On the other hand, coronary vasomotion also is considered as one indicator of coronary artery function using various measuring techniques at the time of physiological hyperemic (e.g. during exercise) or the presence of vasodilators.,, Due to discrepancy in evaluating the function of the coronary arteries, this study attempted to investigate all the articles that evaluated this indicator based on defined methods and using various tools and include them in systematic review.
| Materials and Methods|| |
This systematic review was done based on Cochrane guideline and reported in accordance with the PRISMA format., This review aimed to examine the chronic effect of exercise on the coronary artery function. Accordingly, all related articles indexed in scientific databases were collected and evaluated scientifically.
To avoid bias, the search was performed independently by two researchers (AA [PhD student of sport physiology] and VD [professor of sport physiology]). A librarian (PhD student in Library and Information Sciences) also advised researchers to perform the search process correctly. Duplicates were excluded, at the end of the search phase. The electronic databases – PubMed, Science Direct, Scopus, Web of Science, EMBASE, and Google Scholar – were searched for articles in English from 1986 to 2019. The search was done utilizing keywords related to coronary function (coronary vasomotion, coronary function, coronary blood flow, coronary vasodilation, coronary flow reserve, coronary diameter, coronary endothelial function, and coronary flow velocity reserve) and exercise (exercise, sport, chronic exercise, physical activity, training, endurance, aerobic exercise, anaerobic exercise, strength, running, resistance, and swim). In addition, through investigating the reference lists of the relevant studies, we tried to include more qualified studies. For example, in PubMed website, we used advanced search and inserted two keywords “coronary function” and “exercise” together with the operator “and” between two concepts to retrieve results that include all the search terms. The citations of all articles were collected in Endnote (Thomson Reuters, Philadelphia, PA, USA). However, there were many duplicate articles. Duplicate articles were removed using the software, and a more detailed search was performed on the remaining articles. First, article titles and abstracts were reviewed, and the articles were categorized with the relevant titles in a folder. After these initial reviews, the articles that had initial conditions were reviewed through their full text.
Selection of studies
The eligible studies were included according to the following criteria: (1) randomized controlled trials (RCTs) on people with CAD who received exercise training alone or combined with usual care; (2) studies that evaluated each of the following indicators: CBF, CBV, CFVR, or coronary vasomotion in adaptation to exercise training; (3) adult humans aged >18 years; and (4) duration of intervention ≥4 weeks of exercise.
Conference proceedings with an abstract alone, case reports, review articles, animal studies, studies with no detailed information, and studies among patients with other diseases such as hypertension, diabetes, heart failure, and obesity were excluded.
Data extraction and quality assessment
As mentioned earlier, choosing eligible studies and data extraction was done by two independent reviewers (AA [PhD student of sport physiology] and VD [professor of sport physiology]). Disagreements were resolved by discussion.
Based on previous studies, a standard form of data extraction was used. This checklist included the author's name, article title, year of publication, location of the study, sample size, population, and gender. Study design, quality, sample size, participants' characteristics, characteristics of exercise intervention (type, duration, and frequency of sessions and intensity and duration of intervention), and outcomes (CFV, CFVR, CBF, and coronary vasomotion) were also extracted on the basis of a form designed for this purpose.

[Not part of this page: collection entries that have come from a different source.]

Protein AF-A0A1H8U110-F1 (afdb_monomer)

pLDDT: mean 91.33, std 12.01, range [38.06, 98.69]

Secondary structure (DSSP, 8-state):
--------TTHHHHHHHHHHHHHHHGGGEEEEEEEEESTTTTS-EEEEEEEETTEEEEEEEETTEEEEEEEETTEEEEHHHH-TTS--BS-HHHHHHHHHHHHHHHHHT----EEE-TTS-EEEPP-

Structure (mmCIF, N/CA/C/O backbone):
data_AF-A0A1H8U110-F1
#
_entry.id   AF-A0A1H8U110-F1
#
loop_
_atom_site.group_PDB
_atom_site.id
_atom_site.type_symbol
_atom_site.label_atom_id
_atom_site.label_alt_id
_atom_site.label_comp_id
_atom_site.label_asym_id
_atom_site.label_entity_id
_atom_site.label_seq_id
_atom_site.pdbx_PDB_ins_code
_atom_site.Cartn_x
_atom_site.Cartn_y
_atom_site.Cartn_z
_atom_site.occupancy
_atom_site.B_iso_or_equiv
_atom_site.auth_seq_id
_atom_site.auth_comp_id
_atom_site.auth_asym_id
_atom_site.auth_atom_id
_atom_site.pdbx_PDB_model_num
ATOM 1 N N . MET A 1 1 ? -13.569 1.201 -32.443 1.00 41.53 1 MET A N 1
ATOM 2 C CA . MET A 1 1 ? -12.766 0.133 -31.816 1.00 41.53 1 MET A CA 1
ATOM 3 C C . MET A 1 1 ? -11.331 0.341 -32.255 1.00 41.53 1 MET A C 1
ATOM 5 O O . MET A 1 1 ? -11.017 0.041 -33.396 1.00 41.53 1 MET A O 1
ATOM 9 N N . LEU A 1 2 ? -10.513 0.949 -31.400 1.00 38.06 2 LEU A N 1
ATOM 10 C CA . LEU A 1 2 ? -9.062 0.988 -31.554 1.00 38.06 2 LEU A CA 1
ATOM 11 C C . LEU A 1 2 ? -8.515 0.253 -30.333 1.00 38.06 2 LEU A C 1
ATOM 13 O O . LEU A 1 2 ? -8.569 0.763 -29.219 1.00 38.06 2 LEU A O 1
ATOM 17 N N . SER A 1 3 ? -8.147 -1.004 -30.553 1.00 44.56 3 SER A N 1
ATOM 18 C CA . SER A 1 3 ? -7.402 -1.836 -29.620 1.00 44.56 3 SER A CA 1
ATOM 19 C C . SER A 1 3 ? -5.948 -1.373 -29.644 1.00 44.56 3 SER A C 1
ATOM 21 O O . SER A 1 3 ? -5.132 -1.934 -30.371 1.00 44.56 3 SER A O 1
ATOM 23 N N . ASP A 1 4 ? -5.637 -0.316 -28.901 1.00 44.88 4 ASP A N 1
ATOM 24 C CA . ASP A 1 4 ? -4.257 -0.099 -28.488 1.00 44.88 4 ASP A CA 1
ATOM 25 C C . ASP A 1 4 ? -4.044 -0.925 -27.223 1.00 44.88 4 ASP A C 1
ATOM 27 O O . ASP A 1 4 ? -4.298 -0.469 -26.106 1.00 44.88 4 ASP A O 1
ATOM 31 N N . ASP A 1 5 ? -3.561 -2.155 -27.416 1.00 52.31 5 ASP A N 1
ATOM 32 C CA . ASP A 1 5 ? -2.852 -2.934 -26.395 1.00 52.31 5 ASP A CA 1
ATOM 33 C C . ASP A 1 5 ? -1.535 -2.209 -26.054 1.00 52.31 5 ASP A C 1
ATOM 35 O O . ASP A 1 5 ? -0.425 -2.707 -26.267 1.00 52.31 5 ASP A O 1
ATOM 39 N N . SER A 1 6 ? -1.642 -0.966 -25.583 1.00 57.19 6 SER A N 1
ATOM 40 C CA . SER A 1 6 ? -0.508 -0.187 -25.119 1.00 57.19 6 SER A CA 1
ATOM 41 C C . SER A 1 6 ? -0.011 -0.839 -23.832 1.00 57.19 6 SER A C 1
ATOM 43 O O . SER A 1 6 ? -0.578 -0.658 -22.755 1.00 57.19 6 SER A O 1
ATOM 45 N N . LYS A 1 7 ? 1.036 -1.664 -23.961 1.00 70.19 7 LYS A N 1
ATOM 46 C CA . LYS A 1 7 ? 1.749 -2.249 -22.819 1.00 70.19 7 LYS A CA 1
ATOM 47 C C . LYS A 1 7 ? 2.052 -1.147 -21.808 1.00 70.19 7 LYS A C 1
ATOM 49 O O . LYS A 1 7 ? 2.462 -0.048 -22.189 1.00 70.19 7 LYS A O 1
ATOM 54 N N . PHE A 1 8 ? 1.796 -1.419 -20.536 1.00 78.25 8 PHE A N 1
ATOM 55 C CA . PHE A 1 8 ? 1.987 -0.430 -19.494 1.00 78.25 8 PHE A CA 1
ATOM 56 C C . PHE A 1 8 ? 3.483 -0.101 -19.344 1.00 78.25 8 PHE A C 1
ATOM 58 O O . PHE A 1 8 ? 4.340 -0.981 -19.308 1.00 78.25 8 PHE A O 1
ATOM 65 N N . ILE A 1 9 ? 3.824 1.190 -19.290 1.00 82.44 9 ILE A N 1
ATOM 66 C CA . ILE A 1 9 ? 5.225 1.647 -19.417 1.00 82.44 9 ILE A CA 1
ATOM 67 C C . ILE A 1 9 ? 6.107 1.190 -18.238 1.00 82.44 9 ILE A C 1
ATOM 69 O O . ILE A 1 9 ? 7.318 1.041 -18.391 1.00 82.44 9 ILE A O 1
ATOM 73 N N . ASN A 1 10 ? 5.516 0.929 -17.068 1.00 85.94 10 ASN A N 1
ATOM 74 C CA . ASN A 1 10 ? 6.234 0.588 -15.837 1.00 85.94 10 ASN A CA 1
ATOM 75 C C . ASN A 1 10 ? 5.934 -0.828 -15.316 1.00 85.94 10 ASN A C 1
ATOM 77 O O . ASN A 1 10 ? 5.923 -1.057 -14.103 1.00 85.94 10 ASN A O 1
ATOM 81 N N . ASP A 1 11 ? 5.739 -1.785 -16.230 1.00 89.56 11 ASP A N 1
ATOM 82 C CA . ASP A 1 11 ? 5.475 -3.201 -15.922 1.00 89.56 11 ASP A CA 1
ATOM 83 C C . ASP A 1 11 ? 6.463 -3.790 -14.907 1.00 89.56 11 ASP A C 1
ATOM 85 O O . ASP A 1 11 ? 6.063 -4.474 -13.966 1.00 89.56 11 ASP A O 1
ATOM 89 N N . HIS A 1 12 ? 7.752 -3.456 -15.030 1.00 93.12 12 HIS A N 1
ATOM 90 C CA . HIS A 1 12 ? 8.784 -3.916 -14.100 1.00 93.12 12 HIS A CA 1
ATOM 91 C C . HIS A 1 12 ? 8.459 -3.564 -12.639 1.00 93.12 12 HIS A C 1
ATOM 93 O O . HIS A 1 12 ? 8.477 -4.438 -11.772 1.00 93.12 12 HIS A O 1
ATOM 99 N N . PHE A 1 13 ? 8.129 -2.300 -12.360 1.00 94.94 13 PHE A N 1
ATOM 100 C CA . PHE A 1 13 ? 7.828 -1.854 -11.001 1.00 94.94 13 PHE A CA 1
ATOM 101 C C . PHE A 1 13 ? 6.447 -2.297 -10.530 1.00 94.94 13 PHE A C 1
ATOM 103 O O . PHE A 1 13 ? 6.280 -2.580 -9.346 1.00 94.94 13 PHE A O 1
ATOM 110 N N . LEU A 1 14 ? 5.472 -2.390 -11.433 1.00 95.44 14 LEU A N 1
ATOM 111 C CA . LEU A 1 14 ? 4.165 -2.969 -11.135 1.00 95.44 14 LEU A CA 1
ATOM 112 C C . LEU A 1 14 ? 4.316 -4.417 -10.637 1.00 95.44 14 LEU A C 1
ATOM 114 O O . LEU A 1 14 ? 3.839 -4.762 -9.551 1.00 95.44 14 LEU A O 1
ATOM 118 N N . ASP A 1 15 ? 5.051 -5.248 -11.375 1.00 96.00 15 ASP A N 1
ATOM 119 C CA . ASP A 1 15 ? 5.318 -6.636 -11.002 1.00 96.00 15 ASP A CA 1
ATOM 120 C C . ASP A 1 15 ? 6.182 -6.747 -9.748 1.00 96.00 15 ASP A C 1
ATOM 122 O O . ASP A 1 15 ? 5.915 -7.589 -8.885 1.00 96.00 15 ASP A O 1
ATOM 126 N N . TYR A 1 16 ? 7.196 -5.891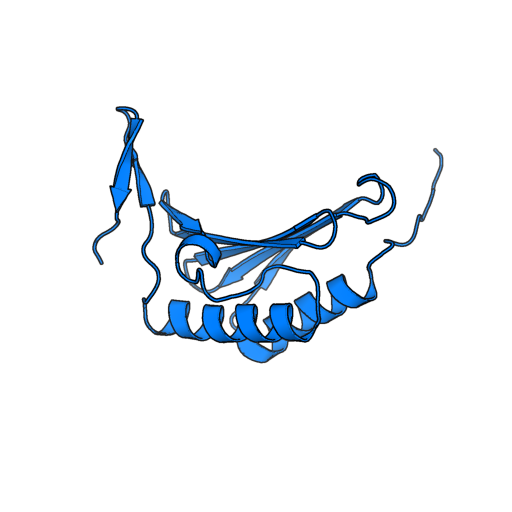 -9.608 1.00 97.75 16 TYR A N 1
ATOM 127 C CA . TYR A 1 16 ? 8.037 -5.853 -8.416 1.00 97.75 16 TYR A CA 1
ATOM 128 C C . TYR A 1 16 ? 7.220 -5.526 -7.160 1.00 97.75 16 TYR A C 1
ATOM 130 O O . TYR A 1 16 ? 7.347 -6.211 -6.140 1.00 97.75 16 TYR A O 1
ATOM 138 N N . THR A 1 17 ? 6.327 -4.537 -7.233 1.00 97.94 17 THR A N 1
ATOM 139 C CA . THR A 1 17 ? 5.418 -4.175 -6.138 1.00 97.94 17 THR A CA 1
ATOM 140 C C . THR A 1 17 ? 4.507 -5.346 -5.772 1.00 97.94 17 THR A C 1
ATOM 142 O O . THR A 1 17 ? 4.439 -5.715 -4.597 1.00 97.94 17 THR A O 1
ATOM 145 N N . LYS A 1 18 ? 3.876 -6.002 -6.759 1.00 98.00 18 LYS A N 1
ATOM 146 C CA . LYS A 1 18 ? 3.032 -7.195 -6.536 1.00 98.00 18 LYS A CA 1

For articles that did not include the required data in the article, if it was eligible for inclusion, an attempt was done by sending an email to the authors. If the response was not received, the article was excluded from the review process.
The quality and validity of all the included studies were evaluated using the Downs and Black Checklist for randomized and nonrandomized studies. Questions were categorized into the following five sections: reporting (10 items), external validity (3 items), internal validity (7 items), confounding and selection bias (6 items), and power (1 item). Answers were scored 0 or 1, except for one item in the reporting subscale, which scored 0–2 and the power item, which was scored 0–5. The total maximum score was therefore 31. The test–retest reliability of the Quality Index was high (r = 0.88)., Articles with scores between 20 and 25 were considered as the studies with average quality and scores above than 25 were rated as high-quality studies.
As blinding participants to an exercise intervention is impossible, we considered this matter in related items.
All data analyses were performed by STATA 12 (StataCorp. 2011. College Station, TX, USA) (by AJ). First, mean change and standard deviation in baseline and posttest for both exercise and control groups were extracted. As the variables were continuous, the mean difference was calculated by net changes (i.e. exercise group minus control group), and standardized mean difference (SMD) and 95% confidence interval [CI] were reported for all studies.
Metan command (random-effects model) in Stata was used to analyze the data. In addition, Chi-squared and I2 indicators were used to detect the heterogeneity among the results.
Subgroup analyses were also used for deeper investigation; in this way, the role of different factors in the results and heterogeneity was investigated.
Meta-regression was used to examine the association between the effect of exercise on CFVR and endothelium-independent vasodilator with sample size, year of publication, and quality score. Furthermore, publication bias was assessed by funnel plots and Begg's test.
| Results|| |
After comprehensive review of the collected articles and references of related review articles, a total of five articles were entered into the study, which are shown in a flow diagram [Figure 1].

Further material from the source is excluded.